Assignment:
Once the line with "ATOM 199 N N" is found in the entries below, repeat it and each following line exactly, up to and including the line with "ATOM 242 C C". Add no other lines.

───

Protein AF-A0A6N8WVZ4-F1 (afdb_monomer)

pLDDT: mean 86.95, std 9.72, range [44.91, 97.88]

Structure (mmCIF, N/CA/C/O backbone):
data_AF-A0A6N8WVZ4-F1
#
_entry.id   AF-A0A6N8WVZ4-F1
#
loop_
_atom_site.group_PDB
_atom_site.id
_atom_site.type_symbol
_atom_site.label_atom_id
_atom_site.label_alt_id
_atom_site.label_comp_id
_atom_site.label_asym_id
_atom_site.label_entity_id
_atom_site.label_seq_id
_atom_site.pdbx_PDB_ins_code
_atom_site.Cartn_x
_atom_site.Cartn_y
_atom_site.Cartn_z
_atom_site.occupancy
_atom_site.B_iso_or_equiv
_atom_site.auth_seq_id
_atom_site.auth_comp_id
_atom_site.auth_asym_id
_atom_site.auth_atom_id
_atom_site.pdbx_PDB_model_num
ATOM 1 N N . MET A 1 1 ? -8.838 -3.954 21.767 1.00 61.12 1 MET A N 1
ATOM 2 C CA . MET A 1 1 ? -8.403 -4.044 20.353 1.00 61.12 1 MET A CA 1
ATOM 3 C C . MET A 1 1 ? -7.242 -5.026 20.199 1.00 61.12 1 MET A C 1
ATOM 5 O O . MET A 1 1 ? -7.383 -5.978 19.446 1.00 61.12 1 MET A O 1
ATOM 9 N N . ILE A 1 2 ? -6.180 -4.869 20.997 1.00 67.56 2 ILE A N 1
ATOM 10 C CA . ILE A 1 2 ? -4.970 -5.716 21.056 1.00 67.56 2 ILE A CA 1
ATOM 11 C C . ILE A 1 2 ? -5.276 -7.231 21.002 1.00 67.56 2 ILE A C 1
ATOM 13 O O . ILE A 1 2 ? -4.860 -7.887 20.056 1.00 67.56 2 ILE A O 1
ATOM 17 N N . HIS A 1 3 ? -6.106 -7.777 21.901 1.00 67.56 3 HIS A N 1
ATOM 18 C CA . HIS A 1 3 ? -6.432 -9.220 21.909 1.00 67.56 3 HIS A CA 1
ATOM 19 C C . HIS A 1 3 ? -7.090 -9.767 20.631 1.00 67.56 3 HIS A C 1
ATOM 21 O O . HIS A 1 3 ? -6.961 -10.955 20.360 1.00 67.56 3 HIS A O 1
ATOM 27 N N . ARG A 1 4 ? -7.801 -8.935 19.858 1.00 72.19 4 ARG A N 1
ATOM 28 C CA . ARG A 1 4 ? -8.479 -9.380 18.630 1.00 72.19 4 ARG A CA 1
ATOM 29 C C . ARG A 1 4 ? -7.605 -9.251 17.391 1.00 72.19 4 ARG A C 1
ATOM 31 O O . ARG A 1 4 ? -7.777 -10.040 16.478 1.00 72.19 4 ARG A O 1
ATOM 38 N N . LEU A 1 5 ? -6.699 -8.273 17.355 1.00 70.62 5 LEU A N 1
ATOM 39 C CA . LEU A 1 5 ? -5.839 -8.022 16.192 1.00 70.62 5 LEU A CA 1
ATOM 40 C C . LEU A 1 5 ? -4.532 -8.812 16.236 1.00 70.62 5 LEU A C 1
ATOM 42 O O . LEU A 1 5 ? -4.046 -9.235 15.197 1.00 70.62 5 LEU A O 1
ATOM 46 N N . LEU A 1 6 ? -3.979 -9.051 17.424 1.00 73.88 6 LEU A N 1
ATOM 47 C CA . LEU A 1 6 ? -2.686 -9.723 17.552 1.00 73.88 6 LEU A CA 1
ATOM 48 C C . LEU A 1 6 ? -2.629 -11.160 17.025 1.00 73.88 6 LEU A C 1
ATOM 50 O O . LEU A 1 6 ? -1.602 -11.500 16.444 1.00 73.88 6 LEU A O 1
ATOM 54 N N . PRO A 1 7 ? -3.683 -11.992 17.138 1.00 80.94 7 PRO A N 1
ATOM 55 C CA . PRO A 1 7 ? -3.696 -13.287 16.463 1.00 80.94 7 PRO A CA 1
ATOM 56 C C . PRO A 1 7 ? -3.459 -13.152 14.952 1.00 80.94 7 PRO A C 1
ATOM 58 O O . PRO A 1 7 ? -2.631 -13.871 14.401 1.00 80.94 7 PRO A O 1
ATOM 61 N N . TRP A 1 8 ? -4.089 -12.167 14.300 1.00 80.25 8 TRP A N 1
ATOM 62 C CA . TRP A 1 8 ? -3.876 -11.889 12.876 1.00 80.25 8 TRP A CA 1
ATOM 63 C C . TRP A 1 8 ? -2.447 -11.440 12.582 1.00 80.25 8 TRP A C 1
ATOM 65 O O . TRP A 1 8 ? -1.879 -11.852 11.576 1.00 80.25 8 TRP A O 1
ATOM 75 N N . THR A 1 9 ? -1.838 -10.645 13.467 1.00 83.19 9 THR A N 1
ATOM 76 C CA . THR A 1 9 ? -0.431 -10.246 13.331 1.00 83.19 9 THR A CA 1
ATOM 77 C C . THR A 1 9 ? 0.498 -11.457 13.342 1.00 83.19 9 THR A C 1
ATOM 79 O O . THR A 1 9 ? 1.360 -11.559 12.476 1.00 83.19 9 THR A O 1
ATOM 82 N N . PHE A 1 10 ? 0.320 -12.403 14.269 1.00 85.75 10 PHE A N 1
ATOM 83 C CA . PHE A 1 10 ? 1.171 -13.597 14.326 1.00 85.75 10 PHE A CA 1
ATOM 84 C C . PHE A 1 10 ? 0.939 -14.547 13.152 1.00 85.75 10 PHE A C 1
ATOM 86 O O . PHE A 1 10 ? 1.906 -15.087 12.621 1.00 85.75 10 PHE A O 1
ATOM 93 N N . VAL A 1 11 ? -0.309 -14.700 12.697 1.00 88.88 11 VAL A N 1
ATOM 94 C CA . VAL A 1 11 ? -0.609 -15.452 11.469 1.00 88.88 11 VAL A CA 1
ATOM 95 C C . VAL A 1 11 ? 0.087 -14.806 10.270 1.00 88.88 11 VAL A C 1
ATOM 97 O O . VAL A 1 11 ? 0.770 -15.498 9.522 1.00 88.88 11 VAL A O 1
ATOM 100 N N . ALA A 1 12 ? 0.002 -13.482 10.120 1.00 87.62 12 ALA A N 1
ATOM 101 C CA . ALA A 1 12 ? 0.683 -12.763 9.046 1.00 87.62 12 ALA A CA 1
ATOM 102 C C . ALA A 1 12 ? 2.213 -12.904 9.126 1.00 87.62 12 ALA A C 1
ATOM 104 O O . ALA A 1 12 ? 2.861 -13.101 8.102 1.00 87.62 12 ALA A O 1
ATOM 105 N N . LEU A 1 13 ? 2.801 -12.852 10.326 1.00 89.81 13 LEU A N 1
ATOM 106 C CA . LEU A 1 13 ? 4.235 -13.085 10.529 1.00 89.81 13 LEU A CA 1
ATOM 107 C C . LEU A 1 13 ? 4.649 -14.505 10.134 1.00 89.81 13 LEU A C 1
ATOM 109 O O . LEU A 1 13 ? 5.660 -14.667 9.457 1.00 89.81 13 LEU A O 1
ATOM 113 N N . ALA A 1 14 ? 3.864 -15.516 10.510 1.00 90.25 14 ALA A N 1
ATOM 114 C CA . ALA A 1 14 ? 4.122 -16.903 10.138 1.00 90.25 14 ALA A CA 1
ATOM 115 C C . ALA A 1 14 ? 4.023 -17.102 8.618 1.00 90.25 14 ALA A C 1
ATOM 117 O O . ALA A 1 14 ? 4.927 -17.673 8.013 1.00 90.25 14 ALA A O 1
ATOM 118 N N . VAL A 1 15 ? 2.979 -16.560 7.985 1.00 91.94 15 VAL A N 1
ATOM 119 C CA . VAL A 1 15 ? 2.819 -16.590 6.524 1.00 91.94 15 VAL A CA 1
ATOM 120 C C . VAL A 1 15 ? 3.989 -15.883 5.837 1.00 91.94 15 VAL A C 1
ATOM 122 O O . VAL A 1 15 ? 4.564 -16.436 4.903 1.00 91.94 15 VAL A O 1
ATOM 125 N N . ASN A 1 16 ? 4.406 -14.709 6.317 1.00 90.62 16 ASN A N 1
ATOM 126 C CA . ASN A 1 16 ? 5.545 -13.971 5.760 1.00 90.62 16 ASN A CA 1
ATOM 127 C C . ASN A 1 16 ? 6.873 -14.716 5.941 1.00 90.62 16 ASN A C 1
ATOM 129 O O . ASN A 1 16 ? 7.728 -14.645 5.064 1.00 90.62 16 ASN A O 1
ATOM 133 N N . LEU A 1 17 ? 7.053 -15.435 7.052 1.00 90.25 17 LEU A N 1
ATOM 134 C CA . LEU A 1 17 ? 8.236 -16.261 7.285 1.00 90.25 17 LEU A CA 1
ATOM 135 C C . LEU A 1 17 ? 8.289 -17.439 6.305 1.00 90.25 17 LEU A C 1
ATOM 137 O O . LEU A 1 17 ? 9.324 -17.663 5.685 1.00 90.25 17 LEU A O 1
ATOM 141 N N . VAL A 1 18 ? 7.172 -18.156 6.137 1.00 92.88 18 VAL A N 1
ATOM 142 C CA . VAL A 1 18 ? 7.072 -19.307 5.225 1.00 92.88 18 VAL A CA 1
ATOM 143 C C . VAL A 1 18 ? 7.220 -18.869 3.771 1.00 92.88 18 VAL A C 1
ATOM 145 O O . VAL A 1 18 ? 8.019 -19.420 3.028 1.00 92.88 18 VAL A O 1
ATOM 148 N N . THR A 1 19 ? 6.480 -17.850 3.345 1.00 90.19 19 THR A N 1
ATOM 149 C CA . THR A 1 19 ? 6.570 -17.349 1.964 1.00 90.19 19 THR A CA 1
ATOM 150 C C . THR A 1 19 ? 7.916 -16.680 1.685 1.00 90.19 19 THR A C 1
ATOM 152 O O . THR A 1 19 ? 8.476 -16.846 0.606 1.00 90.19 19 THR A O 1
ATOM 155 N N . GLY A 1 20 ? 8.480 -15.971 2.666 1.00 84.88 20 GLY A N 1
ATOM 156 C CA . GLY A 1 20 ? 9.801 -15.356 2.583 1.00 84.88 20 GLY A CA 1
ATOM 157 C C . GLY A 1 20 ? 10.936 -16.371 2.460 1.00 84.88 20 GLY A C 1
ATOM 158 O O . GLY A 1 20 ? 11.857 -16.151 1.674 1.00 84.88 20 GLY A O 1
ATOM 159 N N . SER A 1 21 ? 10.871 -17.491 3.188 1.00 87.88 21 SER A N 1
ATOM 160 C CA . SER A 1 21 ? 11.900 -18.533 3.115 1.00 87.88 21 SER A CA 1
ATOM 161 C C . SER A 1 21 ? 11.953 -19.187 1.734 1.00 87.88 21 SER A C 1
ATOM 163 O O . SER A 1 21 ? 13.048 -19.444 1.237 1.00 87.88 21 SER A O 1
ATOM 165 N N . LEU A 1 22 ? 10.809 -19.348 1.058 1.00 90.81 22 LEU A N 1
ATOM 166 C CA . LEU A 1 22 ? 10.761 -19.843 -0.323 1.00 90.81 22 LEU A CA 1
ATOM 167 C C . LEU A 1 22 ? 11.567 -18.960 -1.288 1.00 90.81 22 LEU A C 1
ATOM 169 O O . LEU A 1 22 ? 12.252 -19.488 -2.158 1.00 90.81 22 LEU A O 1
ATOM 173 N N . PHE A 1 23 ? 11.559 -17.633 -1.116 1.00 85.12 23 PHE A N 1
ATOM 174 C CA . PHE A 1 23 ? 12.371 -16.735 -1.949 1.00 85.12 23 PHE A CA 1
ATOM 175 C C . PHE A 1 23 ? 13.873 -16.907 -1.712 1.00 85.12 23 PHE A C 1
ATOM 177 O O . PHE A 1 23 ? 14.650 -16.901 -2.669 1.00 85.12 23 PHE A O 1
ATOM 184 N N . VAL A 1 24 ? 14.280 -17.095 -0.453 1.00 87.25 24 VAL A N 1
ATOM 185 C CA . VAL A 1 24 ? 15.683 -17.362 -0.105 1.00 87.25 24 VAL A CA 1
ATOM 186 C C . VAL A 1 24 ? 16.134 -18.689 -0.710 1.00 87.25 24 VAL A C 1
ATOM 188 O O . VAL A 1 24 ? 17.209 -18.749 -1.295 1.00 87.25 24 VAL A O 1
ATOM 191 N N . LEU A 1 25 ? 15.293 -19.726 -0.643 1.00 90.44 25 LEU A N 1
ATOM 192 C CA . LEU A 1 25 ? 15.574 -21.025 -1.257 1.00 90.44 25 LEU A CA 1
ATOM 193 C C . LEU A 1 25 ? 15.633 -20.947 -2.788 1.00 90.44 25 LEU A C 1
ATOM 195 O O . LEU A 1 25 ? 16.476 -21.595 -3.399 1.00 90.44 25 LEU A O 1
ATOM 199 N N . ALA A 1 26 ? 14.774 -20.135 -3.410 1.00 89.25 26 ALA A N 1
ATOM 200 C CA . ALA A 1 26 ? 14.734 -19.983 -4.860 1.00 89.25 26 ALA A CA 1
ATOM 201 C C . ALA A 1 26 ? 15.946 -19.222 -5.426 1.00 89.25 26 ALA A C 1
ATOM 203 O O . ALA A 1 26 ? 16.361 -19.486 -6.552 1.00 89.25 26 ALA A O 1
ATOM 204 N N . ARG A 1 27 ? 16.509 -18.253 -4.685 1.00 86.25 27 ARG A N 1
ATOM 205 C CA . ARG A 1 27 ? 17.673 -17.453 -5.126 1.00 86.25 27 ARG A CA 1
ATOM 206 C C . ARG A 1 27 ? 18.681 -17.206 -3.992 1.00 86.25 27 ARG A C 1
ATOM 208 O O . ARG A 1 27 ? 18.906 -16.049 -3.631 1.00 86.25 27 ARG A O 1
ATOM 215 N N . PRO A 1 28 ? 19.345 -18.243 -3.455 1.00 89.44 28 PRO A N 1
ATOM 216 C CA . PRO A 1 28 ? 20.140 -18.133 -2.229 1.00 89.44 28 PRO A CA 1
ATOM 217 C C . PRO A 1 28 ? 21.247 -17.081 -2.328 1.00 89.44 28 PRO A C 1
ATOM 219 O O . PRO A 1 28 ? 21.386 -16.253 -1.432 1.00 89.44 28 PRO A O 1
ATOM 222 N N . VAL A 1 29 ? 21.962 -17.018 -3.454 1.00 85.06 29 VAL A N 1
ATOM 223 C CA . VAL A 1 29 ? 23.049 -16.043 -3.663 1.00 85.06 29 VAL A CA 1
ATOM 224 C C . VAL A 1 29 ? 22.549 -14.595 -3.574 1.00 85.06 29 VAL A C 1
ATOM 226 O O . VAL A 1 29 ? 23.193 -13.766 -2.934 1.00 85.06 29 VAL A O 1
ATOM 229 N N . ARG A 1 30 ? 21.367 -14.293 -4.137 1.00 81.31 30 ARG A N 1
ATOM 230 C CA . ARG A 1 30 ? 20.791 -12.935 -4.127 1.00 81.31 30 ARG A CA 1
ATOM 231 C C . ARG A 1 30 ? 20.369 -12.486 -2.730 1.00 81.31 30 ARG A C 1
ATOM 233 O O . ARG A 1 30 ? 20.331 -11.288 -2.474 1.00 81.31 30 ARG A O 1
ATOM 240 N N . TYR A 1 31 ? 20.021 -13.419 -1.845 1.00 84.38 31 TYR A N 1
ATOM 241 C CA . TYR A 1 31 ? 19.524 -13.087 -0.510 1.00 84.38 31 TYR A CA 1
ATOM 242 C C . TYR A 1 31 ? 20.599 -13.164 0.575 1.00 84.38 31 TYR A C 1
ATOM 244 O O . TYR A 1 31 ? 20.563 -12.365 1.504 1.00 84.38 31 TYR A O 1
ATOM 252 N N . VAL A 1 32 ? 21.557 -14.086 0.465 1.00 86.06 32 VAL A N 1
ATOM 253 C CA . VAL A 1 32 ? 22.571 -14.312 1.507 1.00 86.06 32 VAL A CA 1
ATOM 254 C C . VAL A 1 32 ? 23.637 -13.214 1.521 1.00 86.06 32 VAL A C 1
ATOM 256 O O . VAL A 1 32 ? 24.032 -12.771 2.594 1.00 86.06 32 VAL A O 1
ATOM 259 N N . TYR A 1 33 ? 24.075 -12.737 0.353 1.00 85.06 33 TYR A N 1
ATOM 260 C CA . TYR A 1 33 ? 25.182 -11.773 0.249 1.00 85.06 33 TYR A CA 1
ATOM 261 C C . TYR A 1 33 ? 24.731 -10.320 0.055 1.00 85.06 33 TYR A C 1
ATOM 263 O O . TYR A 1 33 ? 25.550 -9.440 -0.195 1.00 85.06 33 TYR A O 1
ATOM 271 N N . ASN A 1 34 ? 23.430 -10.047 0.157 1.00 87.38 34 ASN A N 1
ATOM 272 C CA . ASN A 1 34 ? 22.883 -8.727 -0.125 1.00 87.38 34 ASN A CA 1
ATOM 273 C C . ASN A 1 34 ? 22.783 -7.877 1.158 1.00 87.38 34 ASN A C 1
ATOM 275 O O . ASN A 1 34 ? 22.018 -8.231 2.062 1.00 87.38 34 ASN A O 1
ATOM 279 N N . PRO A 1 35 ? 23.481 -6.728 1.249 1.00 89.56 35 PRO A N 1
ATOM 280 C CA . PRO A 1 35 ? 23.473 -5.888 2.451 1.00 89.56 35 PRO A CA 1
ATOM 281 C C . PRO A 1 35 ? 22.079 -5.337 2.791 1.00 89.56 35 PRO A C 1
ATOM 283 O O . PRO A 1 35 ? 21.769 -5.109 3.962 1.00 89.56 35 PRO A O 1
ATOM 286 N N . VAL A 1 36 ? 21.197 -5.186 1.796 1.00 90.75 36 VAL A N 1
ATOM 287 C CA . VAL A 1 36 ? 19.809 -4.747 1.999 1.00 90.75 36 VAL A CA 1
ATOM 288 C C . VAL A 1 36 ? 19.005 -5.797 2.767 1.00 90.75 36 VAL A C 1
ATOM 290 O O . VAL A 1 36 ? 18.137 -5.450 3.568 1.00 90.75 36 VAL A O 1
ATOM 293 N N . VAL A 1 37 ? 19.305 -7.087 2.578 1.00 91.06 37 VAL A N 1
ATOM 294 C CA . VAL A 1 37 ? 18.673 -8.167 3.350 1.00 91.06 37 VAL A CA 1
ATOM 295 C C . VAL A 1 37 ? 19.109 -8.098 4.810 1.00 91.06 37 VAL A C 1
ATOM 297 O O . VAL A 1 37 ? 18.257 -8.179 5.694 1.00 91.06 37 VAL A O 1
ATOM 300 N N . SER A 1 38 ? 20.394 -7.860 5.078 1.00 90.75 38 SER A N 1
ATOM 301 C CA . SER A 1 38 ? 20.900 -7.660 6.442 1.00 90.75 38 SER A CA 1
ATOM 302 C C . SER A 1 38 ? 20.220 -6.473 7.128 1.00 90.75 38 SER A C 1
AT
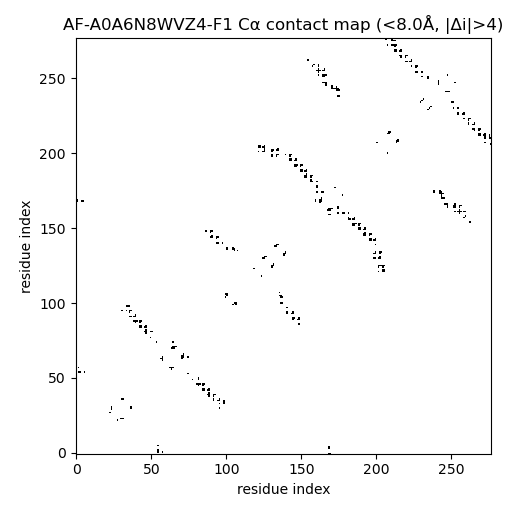OM 304 O O . SER A 1 38 ? 19.742 -6.608 8.254 1.00 90.75 38 SER A O 1
ATOM 306 N N . PHE A 1 39 ? 20.078 -5.340 6.431 1.00 92.69 39 PHE A N 1
ATOM 307 C CA . PHE A 1 39 ? 19.326 -4.188 6.935 1.00 92.69 39 PHE A CA 1
ATOM 308 C C . PHE A 1 39 ? 17.852 -4.534 7.201 1.00 92.69 39 PHE A C 1
ATOM 310 O O . PHE A 1 39 ? 17.313 -4.221 8.264 1.00 92.69 39 PHE A O 1
ATOM 317 N N . LYS A 1 40 ? 17.202 -5.259 6.281 1.00 92.88 40 LYS A N 1
ATOM 318 C CA . LYS A 1 40 ? 15.819 -5.721 6.455 1.00 92.88 40 LYS A CA 1
ATOM 319 C C . LYS A 1 40 ? 15.662 -6.555 7.722 1.00 92.88 40 LYS A C 1
ATOM 321 O O . LYS A 1 40 ? 14.704 -6.347 8.462 1.00 92.88 40 LYS A O 1
ATOM 326 N N . LEU A 1 41 ? 16.582 -7.483 7.982 1.00 93.06 41 LEU A N 1
ATOM 327 C CA . LEU A 1 41 ? 16.564 -8.316 9.185 1.00 93.06 41 LEU A CA 1
ATOM 328 C C . LEU A 1 41 ? 16.846 -7.497 10.452 1.00 93.06 41 LEU A C 1
ATOM 330 O O . LEU A 1 41 ? 16.158 -7.694 11.455 1.00 93.06 41 LEU A O 1
ATOM 334 N N . ALA A 1 42 ? 17.766 -6.530 10.389 1.00 94.69 42 ALA A N 1
ATOM 335 C CA . ALA A 1 42 ? 18.060 -5.607 11.486 1.00 94.69 42 ALA A CA 1
ATOM 336 C C . ALA A 1 42 ? 16.858 -4.725 11.867 1.00 94.69 42 ALA A C 1
ATOM 338 O O . ALA A 1 42 ? 16.727 -4.341 13.024 1.00 94.69 42 ALA A O 1
ATOM 339 N N . CYS A 1 43 ? 15.945 -4.442 10.933 1.00 95.31 43 CYS A N 1
ATOM 340 C CA . CYS A 1 43 ? 14.665 -3.802 11.241 1.00 95.31 43 CYS A CA 1
ATOM 341 C C . CYS A 1 43 ? 13.584 -4.810 11.673 1.00 95.31 43 CYS A C 1
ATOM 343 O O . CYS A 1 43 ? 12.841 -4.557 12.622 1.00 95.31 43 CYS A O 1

───

Response:
ATOM 199 N N . ALA A 1 26 ? 14.774 -20.135 -3.410 1.00 89.25 26 ALA A N 1
ATOM 200 C CA . ALA A 1 26 ? 14.734 -19.983 -4.860 1.00 89.25 26 ALA A CA 1
ATOM 201 C C . ALA A 1 26 ? 15.946 -19.222 -5.426 1.00 89.25 26 ALA A C 1
ATOM 203 O O . ALA A 1 26 ? 16.361 -19.486 -6.552 1.00 89.25 26 ALA A O 1
ATOM 204 N N . ARG A 1 27 ? 16.509 -18.253 -4.685 1.00 86.25 27 ARG A N 1
ATOM 205 C CA . ARG A 1 27 ? 17.673 -17.453 -5.126 1.00 86.25 27 ARG A CA 1
ATOM 206 C C . ARG A 1 27 ? 18.681 -17.206 -3.992 1.00 86.25 27 ARG A C 1
ATOM 208 O O . ARG A 1 27 ? 18.906 -16.049 -3.631 1.00 86.25 27 ARG A O 1
ATOM 215 N N . PRO A 1 28 ? 19.345 -18.243 -3.455 1.00 89.44 28 PRO A N 1
ATOM 216 C CA . PRO A 1 28 ? 20.140 -18.133 -2.229 1.00 89.44 28 PRO A CA 1
ATOM 217 C C . PRO A 1 28 ? 21.247 -17.081 -2.328 1.00 89.44 28 PRO A C 1
ATOM 219 O O . PRO A 1 28 ? 21.386 -16.253 -1.432 1.00 89.44 28 PRO A O 1
ATOM 222 N N . VAL A 1 29 ? 21.962 -17.018 -3.454 1.00 85.06 29 VAL A N 1
ATOM 223 C CA . VAL A 1 29 ? 23.049 -16.043 -3.663 1.00 85.06 29 VAL A CA 1
ATOM 224 C C . VAL A 1 29 ? 22.549 -14.595 -3.574 1.00 85.06 29 VAL A C 1
ATOM 226 O O . VAL A 1 29 ? 23.193 -13.766 -2.934 1.00 85.06 29 VAL A O 1
ATOM 229 N N . ARG A 1 30 ? 21.367 -14.293 -4.137 1.00 81.31 30 ARG A N 1
ATOM 230 C CA . ARG A 1 30 ? 20.791 -12.935 -4.127 1.00 81.31 30 ARG A CA 1
ATOM 231 C C . ARG A 1 30 ? 20.369 -12.486 -2.730 1.00 81.31 30 ARG A C 1
ATOM 233 O O . ARG A 1 30 ? 20.331 -11.288 -2.474 1.00 81.31 30 ARG A O 1
ATOM 240 N N . TYR A 1 31 ? 20.021 -13.419 -1.845 1.00 84.38 31 TYR A N 1
ATOM 241 C CA . TYR A 1 31 ? 19.524 -13.087 -0.510 1.00 84.38 31 TYR A CA 1
ATOM 242 C C . TYR A 1 31 ? 20.599 -13.164 0.575 1.00 84.38 31 TYR A C 1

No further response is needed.